Unapproved combination pills crowding Indian pharmacies
doi:10.1038/nindia.2015.78 Published online 13 July 2015
New research has unearthed severe irregularities in the way fixed dose combination (FDC) drugs are sold in India1.
Evidence of rampant sale of drugs not approved by CDSCO (Central Drugs Standard Control Organization), India’s national standard body for pharmaceuticals and medical devices, has been found by a team of researchers from Mumbai, Pune and London. They studied four distinct categories of drugs used for pain relief, diabetes control, anxiety/depression and psychosis.
Two or three active drugs are combined to make an FDC pill.

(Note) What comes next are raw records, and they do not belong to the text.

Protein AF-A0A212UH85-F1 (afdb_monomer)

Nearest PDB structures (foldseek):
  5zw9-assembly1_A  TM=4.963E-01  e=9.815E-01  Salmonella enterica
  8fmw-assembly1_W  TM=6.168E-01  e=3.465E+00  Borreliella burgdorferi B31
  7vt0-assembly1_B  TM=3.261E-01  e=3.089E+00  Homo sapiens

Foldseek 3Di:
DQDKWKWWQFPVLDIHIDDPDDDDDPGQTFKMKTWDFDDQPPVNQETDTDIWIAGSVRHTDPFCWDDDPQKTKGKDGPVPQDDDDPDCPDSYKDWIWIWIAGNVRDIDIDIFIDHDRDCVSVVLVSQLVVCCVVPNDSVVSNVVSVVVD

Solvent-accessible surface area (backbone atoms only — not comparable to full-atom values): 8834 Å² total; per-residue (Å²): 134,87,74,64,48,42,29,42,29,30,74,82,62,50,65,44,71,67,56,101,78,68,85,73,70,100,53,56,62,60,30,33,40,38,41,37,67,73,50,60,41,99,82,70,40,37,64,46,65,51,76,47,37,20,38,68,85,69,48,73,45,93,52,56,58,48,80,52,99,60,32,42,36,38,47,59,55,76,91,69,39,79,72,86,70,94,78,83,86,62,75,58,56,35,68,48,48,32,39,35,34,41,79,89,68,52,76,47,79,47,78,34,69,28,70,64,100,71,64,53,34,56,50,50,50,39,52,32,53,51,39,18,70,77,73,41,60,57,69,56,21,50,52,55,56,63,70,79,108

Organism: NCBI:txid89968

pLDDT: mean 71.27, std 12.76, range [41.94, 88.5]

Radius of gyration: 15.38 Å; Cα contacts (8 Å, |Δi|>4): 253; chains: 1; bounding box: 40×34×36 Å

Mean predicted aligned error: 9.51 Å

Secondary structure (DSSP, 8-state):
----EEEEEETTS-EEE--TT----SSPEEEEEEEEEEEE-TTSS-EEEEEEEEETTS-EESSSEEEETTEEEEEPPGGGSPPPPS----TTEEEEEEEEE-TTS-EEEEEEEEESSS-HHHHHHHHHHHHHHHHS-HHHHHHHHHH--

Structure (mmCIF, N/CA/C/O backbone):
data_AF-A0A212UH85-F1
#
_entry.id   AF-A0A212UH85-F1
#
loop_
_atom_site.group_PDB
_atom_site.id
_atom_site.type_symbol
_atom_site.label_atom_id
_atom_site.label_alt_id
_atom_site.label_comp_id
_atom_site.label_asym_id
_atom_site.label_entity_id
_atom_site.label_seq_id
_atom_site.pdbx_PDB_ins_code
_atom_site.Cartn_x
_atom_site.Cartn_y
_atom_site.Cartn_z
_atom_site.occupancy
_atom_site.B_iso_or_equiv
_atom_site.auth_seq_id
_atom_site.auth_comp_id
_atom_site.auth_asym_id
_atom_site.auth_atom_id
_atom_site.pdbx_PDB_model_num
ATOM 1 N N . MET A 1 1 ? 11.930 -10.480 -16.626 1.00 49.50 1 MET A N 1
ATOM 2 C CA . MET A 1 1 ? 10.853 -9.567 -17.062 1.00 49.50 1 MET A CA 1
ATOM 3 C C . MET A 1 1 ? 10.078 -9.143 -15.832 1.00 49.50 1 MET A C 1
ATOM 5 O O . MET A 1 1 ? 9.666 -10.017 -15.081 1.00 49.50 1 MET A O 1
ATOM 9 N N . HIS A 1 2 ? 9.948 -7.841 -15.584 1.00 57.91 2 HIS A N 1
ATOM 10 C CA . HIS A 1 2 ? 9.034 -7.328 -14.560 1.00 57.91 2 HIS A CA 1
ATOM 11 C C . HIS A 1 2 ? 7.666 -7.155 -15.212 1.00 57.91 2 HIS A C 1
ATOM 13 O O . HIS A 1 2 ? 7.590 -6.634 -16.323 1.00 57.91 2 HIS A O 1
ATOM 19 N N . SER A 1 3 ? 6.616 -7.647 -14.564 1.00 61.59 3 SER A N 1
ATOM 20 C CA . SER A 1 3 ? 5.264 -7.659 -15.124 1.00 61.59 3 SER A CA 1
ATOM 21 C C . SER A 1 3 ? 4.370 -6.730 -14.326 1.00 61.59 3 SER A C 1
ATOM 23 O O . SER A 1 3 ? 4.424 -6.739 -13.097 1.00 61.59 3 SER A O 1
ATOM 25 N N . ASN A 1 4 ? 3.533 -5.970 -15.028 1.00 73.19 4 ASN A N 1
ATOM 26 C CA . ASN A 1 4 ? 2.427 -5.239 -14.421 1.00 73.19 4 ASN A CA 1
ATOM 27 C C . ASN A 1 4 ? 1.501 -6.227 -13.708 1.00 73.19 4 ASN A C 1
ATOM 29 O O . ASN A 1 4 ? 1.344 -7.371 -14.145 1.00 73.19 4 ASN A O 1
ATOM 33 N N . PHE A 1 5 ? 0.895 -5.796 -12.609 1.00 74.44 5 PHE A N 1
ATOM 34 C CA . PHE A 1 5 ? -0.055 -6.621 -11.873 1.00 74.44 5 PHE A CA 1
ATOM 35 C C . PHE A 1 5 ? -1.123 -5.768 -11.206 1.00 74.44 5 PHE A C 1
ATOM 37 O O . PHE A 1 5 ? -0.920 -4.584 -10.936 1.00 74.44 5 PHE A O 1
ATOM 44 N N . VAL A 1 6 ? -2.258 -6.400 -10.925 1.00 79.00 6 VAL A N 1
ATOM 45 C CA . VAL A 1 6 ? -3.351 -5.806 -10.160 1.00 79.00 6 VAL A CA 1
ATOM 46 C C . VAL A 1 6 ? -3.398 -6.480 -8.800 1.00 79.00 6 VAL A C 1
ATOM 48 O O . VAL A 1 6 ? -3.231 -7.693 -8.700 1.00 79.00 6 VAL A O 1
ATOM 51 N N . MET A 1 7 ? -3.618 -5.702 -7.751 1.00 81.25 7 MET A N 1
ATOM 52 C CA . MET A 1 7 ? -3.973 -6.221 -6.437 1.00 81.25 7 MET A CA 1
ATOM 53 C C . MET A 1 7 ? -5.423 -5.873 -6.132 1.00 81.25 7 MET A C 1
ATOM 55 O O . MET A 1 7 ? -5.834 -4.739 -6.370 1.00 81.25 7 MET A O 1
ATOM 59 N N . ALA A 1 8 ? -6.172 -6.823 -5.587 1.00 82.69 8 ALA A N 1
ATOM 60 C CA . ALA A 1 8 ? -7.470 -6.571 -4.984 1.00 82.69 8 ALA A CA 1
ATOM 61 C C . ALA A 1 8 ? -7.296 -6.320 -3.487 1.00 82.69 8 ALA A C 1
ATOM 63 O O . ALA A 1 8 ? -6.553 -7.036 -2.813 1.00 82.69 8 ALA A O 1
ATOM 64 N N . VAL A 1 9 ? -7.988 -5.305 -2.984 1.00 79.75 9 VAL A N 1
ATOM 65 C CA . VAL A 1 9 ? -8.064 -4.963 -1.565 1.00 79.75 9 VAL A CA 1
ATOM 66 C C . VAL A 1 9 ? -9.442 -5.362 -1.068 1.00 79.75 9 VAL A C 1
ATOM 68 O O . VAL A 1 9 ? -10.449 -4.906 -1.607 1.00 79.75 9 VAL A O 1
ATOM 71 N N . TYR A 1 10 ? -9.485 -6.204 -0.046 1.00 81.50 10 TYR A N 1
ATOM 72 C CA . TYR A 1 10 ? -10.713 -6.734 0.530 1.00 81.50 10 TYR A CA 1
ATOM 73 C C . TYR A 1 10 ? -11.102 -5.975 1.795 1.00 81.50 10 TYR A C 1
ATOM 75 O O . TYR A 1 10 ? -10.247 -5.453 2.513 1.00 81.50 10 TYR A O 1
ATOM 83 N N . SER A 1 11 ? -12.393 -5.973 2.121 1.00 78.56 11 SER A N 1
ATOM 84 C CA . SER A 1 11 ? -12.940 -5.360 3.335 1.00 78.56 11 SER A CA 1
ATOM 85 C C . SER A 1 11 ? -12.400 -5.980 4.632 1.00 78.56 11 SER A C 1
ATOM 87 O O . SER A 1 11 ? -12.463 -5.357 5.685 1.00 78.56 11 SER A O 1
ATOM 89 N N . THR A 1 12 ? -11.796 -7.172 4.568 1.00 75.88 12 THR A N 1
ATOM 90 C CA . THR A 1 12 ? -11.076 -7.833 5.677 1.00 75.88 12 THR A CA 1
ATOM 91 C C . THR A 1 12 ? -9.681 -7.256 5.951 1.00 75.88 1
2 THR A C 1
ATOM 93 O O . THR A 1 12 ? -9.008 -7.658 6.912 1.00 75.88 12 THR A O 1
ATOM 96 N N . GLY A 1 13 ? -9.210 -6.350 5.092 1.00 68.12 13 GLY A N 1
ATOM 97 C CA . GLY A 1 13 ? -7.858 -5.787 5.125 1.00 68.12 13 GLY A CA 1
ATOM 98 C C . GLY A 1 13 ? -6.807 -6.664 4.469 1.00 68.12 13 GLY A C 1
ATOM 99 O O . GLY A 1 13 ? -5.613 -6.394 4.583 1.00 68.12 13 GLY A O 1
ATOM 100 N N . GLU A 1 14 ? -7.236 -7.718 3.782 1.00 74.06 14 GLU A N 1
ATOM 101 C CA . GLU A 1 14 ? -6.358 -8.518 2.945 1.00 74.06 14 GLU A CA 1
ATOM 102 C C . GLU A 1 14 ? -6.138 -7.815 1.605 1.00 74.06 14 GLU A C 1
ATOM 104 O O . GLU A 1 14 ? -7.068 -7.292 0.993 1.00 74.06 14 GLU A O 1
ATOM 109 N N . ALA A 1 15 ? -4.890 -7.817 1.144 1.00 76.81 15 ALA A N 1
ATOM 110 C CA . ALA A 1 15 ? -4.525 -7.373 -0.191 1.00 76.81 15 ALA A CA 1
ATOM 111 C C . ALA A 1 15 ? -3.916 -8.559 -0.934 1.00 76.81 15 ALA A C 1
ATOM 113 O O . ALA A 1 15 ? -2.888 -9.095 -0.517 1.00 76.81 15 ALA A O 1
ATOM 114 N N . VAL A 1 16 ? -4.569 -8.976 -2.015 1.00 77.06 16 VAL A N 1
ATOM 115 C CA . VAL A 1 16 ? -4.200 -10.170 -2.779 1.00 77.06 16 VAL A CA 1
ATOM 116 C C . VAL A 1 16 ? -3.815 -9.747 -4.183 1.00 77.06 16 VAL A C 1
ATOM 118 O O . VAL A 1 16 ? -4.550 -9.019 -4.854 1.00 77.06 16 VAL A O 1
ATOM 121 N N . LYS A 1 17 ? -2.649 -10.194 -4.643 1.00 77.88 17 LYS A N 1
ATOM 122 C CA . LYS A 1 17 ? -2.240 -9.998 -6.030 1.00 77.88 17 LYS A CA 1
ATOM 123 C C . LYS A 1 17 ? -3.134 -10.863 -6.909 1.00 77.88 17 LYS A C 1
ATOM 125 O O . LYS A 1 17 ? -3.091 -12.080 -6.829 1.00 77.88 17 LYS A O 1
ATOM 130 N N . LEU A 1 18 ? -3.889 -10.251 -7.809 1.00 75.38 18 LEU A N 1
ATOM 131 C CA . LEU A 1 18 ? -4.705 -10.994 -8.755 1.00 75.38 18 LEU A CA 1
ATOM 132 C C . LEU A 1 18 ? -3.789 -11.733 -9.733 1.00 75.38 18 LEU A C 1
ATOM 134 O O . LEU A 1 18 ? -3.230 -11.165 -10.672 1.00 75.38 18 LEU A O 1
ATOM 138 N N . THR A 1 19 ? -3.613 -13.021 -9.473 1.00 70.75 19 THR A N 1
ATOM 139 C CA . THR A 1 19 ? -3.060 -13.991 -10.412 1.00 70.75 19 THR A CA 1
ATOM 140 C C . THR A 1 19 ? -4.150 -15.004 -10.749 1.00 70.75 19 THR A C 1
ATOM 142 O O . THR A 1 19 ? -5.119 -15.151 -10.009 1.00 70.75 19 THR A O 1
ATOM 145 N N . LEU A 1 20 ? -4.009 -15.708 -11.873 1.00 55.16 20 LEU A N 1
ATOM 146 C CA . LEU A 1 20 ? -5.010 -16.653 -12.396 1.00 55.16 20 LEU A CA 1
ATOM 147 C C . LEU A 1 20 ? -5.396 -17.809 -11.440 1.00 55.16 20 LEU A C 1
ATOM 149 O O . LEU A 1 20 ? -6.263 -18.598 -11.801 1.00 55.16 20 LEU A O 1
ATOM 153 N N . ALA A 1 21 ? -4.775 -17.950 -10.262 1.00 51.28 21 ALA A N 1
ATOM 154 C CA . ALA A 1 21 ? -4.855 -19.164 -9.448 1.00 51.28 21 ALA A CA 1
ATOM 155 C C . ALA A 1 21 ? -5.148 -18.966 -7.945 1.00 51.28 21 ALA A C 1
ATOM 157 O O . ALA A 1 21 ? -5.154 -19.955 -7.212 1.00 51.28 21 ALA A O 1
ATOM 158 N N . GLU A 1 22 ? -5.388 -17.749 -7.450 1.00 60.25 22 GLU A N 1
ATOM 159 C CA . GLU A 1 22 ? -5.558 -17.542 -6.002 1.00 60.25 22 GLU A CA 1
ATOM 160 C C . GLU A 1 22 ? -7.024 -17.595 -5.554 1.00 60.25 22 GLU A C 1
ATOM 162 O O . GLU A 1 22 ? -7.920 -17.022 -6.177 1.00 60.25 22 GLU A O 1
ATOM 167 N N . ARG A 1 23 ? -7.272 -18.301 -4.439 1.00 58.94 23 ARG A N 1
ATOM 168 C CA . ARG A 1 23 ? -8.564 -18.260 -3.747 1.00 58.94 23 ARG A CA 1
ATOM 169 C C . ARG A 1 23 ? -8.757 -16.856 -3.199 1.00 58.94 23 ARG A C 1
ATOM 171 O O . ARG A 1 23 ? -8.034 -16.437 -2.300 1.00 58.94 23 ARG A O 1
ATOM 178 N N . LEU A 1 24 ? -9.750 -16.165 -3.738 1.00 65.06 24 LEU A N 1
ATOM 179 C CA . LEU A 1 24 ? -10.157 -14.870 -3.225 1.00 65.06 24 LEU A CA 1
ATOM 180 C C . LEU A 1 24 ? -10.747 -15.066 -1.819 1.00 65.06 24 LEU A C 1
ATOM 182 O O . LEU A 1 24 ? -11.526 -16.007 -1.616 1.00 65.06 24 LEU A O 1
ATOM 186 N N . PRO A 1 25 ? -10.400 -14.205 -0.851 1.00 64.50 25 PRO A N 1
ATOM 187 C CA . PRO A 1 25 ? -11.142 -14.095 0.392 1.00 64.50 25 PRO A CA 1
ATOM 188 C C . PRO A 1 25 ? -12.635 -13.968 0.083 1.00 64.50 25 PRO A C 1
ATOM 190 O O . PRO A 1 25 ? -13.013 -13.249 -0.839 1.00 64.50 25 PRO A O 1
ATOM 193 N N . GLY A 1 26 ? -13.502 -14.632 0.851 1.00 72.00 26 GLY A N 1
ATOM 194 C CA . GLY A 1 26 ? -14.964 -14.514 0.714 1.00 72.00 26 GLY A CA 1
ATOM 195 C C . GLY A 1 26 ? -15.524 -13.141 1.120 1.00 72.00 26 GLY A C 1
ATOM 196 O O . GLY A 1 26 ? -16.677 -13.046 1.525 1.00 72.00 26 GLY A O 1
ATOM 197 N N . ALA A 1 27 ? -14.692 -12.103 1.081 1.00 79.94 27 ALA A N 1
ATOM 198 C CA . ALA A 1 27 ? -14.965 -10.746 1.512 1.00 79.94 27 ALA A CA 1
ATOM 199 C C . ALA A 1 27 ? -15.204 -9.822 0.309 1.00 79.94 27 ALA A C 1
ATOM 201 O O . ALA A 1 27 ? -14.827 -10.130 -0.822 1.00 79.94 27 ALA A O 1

FDCs have lower manufacturing costs, simpler logistics of distribution, improved patient adherence and reduced resistance development for antimicrobials, according to WHO. The international health body also lays out clear guidelines on how and when new FDCs can be introduced in the market.
The authors studied the volume of sales of FDC drugs in these categories between 2007 and 2012. They also examined data from 2011-2012 to find the number of formulations in the market in each category, with or without CDSCO approval.

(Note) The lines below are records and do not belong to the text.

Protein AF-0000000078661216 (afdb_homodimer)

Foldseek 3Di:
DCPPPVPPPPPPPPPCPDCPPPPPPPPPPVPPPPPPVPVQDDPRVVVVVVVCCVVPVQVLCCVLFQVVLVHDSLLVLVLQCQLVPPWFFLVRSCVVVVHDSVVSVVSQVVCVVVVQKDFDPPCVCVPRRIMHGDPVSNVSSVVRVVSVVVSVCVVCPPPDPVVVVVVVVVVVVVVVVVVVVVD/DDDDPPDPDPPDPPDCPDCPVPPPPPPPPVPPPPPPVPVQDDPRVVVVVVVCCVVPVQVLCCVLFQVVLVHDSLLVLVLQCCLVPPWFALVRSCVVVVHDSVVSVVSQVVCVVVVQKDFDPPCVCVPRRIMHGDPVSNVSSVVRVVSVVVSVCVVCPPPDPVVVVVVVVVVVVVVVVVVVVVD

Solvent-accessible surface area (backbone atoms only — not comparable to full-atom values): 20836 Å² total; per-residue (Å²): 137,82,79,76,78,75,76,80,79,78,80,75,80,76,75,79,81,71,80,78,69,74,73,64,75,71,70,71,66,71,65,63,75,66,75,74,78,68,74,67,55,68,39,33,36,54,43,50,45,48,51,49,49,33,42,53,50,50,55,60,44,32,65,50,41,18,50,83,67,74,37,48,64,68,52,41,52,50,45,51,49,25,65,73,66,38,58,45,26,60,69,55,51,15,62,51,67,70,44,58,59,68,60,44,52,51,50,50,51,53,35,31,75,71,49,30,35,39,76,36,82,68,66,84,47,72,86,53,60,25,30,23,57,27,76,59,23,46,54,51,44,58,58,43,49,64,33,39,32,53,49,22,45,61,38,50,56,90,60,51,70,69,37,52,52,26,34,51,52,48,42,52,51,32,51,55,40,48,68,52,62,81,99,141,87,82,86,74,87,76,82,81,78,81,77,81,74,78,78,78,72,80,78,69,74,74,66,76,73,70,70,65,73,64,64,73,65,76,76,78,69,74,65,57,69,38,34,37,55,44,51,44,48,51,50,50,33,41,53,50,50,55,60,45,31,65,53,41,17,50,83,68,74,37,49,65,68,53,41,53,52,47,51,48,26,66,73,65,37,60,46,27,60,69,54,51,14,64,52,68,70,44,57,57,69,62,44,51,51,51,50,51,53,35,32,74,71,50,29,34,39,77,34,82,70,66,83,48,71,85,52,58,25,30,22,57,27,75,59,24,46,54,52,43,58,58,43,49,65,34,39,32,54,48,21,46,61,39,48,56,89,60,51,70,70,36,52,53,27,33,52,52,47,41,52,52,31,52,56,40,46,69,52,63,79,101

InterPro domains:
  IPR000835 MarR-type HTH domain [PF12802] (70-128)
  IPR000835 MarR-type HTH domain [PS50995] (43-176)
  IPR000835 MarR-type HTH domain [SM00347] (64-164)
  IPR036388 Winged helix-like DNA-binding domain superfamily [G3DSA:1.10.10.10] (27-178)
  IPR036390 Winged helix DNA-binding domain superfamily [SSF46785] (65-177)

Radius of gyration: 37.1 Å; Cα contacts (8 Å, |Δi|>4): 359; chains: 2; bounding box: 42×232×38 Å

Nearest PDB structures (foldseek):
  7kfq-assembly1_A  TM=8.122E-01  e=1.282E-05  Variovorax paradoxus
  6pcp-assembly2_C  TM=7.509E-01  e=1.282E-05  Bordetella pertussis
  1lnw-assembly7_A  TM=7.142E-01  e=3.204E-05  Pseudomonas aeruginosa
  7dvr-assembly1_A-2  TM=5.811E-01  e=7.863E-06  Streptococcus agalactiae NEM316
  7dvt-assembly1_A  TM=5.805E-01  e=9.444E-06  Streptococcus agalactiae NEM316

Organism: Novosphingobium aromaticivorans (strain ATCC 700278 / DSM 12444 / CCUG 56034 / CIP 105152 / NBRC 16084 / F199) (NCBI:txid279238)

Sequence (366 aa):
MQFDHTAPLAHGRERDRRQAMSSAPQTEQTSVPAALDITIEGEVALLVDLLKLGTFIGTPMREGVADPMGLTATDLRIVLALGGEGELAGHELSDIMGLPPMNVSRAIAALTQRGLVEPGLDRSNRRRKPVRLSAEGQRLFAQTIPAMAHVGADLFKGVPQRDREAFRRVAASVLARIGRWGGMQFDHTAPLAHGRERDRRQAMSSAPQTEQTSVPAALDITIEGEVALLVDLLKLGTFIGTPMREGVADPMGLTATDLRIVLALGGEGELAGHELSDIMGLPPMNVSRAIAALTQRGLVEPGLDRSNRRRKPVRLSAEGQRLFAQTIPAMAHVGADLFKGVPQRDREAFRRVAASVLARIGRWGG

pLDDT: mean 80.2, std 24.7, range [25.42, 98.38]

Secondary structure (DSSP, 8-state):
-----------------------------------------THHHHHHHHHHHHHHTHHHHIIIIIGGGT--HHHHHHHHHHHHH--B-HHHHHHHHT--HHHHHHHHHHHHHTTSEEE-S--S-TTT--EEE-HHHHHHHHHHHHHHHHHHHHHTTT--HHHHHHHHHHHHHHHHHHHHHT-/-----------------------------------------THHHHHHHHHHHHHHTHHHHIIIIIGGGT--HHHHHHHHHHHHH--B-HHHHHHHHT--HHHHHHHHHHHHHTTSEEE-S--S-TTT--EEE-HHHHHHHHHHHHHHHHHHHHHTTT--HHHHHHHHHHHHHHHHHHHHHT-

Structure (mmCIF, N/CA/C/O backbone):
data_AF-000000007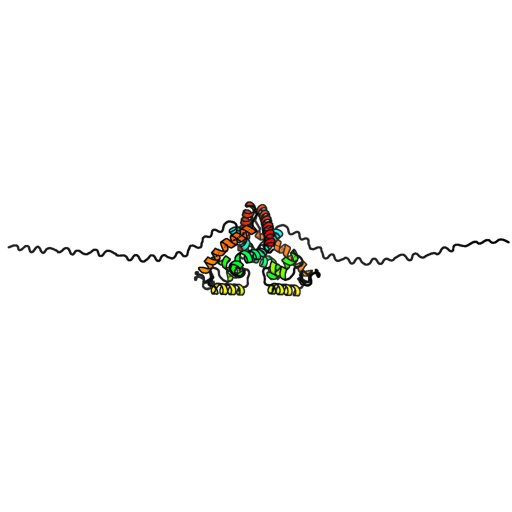8661216-model_v1
#
loop_
_entity.id
_entity.type
_entity.pdbx_description
1 polymer 'Transcriptional regulator, MarR family'
#
loop_
_atom_site.group_PDB
_atom_site.id
_atom_site.type_symbol
_atom_site.label_atom_id
_atom_site.label_alt_id
_atom_site.label_comp_id
_atom_site.label_asym_id
_atom_site.label_entity_id
_atom_site.label_seq_id
_atom_site.pdbx_PDB_ins_code
_atom_site.Cartn_x
_atom_site.Cartn_y
_atom_site.Cartn_z
_atom_site.occupancy
_atom_site.B_iso_or_equiv
_atom_site.auth_seq_id
_atom_site.auth_comp_id
_atom_site.auth_asym_id
_atom_site.auth_atom_id
_atom_site.pdbx_PDB_model_num
ATOM 1 N N . MET A 1 1 ? 8.672 -116.438 -12.656 1 26.45 1 MET A N 1
ATOM 2 C CA . MET A 1 1 ? 8.547 -115.5 -13.766 1 26.45 1 MET A CA 1
ATOM 3 C C . MET A 1 1 ? 8.125 -114.062 -13.273 1 26.45 1 MET A C 1
ATOM 5 O O . MET A 1 1 ? 7.086 -113.938 -12.633 1 26.45 1 MET A O 1
ATOM 9 N N . GLN A 1 2 ? 9.125 -113.25 -12.883 1 28.48 2 GLN A N 1
ATOM 10 C CA . GLN A 1 2 ? 9.414 -112.125 -12.047 1 28.48 2 GLN A CA 1
ATOM 11 C C . GLN A 1 2 ? 8.859 -110.812 -12.672 1 28.48 2 GLN A C 1
ATOM 13 O O . GLN A 1 2 ? 9.445 -110.25 -13.617 1 28.48 2 GLN A O 1
ATOM 18 N N . PHE A 1 3 ? 7.555 -110.875 -13.094 1 28.75 3 PHE A N 1
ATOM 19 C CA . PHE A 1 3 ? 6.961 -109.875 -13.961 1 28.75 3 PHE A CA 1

Of all the the formulations available in the market, unapproved formulations amounted to 73% in NSAIDs, 20% in diabetes control, 81% in anxiety/depression and 70% in psychosis. Each of these formulations give rise to multiple drugs, each with a different brand or trade name. The proportions of FDC sales volumes arising from unapproved formulations were 28% in NSAIDs, 0.4% in diabetes control, 69% in anxiety/depression and 43% in psychosis.
Across the four drug categories, the team studied 175 formulations. They found that only 14 FDC formulations were approved in the UK and 22 in the US. Astonishingly, some of the formulations being sold in India were banned in other countries. For example Nimesulide, an NSAID banned in multiple countries, was available in India in 15 FDC formulations, of which only one is approved by CDSCO. Thioridazine, an anti-psychotic withdrawn worldwide in 2005, was found in one unapproved FDC being sold in India.
The authors say ambiguity in legislature was fueling this trend of rampant sales of unapproved drugs. Analyzing why doctors prescribe such drugs in the first place, a 2013 study evaluated 100 resident doctors. It found that knowledge about rationality of FDCs was lacking in 81% of the resident doctors2. Only 47% could name a single banned FDC in India. Last year, another team of researchers had also interviewed dental clinicians to find out that only 47% residents and 58% dental clinicians could recall a single banned FDC in India3.
In 2007, CDSCO banned 294 FDCs because they had never been approved by CDSCO but were cleared for sale and manufacture by state authorities. The manufacturers contested the ban and obtained a stay order from the Madras High court. All the banned drugs are being sold in the market.
The authors recommend a phased withdrawal of all these banned and unapproved drugs. They also call for increased transparency and accountability of regulatory decisions.